| Your objective |
Each line of the data below from the one holding "ATOM 78 N N" to the one holding "ATOM 82 O O", inclusive, is to be reproduced exactly; no other line belongs in the answer.

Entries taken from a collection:
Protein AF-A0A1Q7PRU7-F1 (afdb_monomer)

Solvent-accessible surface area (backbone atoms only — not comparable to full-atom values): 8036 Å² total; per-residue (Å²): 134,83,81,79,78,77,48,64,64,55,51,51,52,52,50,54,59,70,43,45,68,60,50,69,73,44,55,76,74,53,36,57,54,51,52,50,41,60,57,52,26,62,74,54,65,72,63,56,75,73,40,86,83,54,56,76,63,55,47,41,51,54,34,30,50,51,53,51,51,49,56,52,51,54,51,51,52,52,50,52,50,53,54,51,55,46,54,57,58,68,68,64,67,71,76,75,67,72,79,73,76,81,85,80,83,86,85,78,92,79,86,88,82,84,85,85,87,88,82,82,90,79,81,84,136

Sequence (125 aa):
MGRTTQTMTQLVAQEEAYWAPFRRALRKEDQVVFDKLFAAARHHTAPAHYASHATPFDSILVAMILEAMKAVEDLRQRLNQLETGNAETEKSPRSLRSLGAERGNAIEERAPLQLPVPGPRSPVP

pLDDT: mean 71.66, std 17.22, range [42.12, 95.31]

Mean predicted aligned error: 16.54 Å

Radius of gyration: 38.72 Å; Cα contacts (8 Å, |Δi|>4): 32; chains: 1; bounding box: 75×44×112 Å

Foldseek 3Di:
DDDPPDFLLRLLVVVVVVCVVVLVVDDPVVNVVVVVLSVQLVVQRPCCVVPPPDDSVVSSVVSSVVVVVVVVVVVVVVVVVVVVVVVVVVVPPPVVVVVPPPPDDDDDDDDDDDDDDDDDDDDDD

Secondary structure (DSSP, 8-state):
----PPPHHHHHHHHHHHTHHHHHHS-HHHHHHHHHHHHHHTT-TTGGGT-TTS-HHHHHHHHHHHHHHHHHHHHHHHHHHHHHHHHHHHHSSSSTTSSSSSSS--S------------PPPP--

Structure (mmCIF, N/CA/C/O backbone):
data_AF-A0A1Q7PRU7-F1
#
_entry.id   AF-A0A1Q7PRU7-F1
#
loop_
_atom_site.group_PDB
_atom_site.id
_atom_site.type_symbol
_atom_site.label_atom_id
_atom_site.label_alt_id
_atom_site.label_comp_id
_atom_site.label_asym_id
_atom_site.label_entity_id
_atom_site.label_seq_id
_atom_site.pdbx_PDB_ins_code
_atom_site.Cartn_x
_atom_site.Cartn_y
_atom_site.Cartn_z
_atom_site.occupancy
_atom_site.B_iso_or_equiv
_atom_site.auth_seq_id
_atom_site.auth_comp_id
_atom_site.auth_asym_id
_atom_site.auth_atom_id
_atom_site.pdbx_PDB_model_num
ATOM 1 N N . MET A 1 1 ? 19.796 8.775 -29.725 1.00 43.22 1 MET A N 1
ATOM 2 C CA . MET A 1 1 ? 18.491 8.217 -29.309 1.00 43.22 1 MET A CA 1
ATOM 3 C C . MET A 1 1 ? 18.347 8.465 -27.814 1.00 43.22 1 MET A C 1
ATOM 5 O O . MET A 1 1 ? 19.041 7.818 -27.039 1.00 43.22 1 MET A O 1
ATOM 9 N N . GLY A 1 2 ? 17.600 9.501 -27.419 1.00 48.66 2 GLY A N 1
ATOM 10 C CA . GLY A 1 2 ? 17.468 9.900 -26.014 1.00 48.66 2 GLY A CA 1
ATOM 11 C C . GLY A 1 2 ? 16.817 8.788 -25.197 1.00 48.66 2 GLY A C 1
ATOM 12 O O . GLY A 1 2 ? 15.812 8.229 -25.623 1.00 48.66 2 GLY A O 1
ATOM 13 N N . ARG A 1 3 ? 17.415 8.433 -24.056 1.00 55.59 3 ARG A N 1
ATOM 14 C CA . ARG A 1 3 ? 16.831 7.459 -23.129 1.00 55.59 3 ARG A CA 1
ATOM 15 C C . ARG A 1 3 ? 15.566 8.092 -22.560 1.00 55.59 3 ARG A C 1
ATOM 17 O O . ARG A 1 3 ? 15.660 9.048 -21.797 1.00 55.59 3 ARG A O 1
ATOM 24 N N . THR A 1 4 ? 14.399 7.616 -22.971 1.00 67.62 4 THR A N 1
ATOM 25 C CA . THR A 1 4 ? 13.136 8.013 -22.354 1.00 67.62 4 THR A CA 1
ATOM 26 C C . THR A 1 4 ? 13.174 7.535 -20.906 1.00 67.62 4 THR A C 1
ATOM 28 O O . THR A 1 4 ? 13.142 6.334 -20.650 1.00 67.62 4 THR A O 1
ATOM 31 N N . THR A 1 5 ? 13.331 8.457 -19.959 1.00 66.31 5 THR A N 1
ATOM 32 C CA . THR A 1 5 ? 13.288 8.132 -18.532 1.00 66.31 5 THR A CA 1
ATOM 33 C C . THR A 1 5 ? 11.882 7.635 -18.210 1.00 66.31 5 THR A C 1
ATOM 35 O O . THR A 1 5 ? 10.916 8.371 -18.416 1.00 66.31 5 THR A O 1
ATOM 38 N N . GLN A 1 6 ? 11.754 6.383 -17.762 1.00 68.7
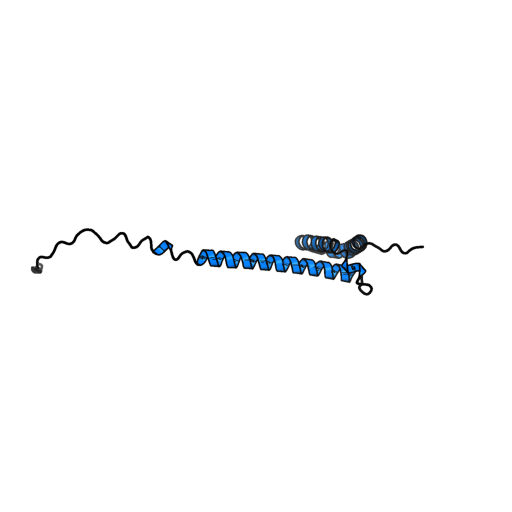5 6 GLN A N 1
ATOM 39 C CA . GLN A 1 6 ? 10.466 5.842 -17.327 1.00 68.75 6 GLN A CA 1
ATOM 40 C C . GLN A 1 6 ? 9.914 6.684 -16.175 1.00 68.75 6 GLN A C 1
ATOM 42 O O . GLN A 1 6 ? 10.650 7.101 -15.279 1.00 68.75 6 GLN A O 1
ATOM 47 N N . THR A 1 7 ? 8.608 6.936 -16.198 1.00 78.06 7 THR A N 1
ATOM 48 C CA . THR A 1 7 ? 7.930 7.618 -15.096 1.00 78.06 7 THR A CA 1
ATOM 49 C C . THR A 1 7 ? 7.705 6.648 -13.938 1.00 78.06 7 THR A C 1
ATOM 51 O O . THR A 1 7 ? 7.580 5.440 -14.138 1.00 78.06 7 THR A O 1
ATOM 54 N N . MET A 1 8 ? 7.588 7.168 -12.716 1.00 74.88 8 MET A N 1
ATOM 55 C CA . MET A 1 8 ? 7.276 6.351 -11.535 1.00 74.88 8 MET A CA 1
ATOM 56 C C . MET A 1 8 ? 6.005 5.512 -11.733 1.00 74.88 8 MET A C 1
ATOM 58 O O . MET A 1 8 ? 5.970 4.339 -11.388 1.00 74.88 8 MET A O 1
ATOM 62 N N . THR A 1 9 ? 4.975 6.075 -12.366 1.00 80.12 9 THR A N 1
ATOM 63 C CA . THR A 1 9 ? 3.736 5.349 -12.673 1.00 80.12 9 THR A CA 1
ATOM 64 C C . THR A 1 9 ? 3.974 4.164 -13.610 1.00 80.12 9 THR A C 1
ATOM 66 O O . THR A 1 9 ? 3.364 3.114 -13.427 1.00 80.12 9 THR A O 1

* * *

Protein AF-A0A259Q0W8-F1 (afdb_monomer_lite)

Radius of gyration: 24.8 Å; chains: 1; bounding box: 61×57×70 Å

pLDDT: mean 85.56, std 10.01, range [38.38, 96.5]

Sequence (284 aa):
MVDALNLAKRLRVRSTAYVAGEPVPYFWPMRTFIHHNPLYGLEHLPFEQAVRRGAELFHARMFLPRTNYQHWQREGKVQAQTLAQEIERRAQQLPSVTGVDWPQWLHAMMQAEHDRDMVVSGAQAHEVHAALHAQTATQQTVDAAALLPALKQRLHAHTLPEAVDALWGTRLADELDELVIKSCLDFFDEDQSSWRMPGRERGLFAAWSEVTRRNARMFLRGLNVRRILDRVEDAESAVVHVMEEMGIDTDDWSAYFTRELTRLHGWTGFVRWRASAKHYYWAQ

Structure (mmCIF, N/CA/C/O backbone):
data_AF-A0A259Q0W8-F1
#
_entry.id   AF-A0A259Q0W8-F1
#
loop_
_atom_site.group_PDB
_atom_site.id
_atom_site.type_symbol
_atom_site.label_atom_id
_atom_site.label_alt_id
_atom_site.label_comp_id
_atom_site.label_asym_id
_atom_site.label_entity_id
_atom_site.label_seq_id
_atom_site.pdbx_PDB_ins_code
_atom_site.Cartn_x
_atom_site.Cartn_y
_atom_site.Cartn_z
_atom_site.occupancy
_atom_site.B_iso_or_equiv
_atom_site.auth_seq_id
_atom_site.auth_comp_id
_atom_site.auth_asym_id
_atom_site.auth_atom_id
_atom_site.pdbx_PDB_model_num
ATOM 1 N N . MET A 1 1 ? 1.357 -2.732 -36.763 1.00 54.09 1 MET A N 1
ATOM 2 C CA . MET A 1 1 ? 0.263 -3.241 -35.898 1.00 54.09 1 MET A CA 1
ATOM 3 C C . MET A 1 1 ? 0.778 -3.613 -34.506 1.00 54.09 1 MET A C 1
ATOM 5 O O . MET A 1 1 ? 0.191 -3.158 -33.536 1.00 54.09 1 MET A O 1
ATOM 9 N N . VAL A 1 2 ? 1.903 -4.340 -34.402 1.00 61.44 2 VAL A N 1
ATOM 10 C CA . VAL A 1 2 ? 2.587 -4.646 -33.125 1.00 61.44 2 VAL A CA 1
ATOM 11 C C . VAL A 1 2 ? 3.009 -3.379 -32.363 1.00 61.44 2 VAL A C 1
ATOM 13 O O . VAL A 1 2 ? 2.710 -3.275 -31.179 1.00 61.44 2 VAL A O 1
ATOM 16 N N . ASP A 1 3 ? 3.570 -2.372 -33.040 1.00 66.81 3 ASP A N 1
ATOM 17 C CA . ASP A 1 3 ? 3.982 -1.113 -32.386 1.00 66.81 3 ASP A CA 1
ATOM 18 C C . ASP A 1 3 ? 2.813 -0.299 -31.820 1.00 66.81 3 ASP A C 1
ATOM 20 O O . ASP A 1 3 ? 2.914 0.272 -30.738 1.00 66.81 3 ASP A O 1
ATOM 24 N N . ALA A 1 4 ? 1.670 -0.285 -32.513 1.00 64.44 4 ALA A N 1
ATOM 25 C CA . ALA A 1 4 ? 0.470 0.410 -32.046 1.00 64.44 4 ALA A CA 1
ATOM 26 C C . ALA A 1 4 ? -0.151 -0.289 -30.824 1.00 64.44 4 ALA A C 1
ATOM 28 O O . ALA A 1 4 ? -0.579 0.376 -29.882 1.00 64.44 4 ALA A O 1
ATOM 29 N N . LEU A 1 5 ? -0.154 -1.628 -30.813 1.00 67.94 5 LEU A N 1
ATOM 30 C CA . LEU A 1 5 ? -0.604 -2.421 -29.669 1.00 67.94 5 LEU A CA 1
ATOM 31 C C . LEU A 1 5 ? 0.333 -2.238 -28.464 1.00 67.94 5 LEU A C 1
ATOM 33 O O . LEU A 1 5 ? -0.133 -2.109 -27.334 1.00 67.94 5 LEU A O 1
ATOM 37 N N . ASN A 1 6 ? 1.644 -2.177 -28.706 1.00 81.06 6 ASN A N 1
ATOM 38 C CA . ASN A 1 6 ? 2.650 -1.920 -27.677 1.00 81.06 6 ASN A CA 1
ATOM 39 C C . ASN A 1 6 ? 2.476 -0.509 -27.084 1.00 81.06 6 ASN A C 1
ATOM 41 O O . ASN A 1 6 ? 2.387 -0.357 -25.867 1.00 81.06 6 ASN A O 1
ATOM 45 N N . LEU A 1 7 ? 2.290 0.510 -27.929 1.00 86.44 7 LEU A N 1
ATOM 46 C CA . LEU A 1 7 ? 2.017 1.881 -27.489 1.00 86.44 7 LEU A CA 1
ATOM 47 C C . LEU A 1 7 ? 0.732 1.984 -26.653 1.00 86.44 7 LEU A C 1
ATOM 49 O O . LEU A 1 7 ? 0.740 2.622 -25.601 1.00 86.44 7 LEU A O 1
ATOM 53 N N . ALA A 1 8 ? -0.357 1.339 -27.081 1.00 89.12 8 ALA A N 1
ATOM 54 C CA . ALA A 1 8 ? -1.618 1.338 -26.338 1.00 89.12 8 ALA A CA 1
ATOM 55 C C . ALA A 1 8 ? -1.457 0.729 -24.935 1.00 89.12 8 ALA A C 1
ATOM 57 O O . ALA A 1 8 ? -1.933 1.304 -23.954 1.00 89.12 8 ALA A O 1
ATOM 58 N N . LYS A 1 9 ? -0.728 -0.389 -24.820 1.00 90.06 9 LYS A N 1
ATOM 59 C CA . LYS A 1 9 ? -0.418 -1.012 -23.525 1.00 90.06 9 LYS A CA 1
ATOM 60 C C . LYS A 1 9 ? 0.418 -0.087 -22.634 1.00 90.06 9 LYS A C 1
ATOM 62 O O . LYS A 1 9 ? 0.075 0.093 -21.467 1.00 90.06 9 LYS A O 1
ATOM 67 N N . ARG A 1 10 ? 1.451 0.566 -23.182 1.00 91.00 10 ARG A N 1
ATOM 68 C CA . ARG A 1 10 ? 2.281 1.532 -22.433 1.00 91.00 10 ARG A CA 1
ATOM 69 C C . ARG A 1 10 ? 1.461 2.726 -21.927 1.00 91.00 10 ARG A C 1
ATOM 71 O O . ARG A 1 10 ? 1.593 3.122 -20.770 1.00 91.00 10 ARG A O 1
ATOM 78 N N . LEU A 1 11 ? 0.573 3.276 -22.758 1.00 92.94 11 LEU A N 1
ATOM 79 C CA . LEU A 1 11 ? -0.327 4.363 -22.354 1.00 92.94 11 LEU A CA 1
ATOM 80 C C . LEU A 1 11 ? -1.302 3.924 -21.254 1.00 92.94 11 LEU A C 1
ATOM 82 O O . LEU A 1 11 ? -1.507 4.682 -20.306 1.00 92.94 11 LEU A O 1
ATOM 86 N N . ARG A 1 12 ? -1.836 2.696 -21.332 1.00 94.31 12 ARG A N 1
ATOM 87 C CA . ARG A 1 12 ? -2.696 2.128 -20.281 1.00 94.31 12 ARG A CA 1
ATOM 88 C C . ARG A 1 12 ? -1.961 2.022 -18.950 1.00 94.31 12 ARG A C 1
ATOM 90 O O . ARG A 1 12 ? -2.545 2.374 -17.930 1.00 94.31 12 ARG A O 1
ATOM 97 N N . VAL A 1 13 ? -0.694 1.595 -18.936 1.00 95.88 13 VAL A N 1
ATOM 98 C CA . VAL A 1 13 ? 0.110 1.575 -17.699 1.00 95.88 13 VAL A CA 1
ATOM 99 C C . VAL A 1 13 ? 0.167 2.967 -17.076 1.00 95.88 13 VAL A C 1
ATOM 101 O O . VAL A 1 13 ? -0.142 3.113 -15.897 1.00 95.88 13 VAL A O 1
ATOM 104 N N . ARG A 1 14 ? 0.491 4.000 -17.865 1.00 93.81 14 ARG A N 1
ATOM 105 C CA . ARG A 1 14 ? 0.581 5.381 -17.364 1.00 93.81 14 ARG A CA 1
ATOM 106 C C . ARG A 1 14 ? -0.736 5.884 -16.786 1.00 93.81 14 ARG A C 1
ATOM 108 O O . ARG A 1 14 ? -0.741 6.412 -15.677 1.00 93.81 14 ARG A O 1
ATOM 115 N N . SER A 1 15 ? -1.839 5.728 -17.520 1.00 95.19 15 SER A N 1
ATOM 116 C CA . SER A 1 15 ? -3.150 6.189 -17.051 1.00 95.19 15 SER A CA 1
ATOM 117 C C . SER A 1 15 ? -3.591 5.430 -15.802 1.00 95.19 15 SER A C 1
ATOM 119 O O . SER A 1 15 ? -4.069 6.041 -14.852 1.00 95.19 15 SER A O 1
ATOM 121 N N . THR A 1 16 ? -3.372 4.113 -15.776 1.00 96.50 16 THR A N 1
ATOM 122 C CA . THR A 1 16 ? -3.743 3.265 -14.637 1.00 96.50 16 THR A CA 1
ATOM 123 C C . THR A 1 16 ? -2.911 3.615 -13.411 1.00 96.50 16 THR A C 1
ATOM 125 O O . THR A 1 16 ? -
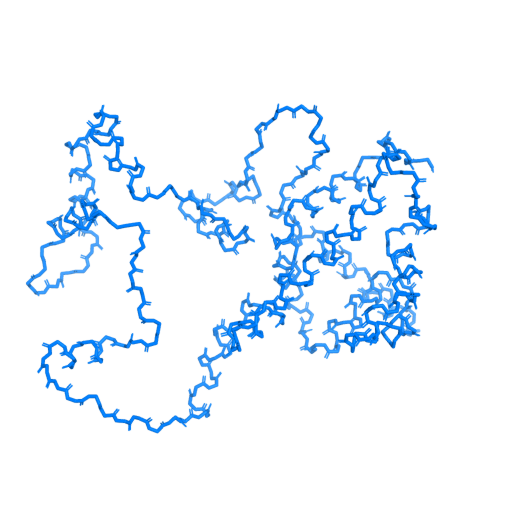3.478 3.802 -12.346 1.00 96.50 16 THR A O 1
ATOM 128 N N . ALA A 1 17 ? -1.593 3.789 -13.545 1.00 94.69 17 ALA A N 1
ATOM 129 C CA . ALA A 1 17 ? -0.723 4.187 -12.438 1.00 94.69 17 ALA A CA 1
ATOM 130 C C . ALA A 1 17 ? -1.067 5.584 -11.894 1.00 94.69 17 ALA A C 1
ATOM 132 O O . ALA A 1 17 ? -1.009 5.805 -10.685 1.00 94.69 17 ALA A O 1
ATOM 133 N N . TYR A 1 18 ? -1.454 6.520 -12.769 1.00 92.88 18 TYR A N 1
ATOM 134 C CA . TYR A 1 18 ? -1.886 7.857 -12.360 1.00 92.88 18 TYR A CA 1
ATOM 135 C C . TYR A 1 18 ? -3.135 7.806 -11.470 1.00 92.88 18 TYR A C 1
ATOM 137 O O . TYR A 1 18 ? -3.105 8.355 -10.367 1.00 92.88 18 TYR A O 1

| Task answer |
ATOM 78 N N . LEU A 1 11 ? 0.573 3.276 -22.758 1.00 92.94 11 LEU A N 1
ATOM 79 C CA . LEU A 1 11 ? -0.327 4.363 -22.354 1.00 92.94 11 LEU A CA 1
ATOM 80 C C . LEU A 1 11 ? -1.302 3.924 -21.254 1.00 92.94 11 LEU A C 1
ATOM 82 O O . LEU A 1 11 ? -1.507 4.682 -20.306 1.00 92.94 11 LEU A O 1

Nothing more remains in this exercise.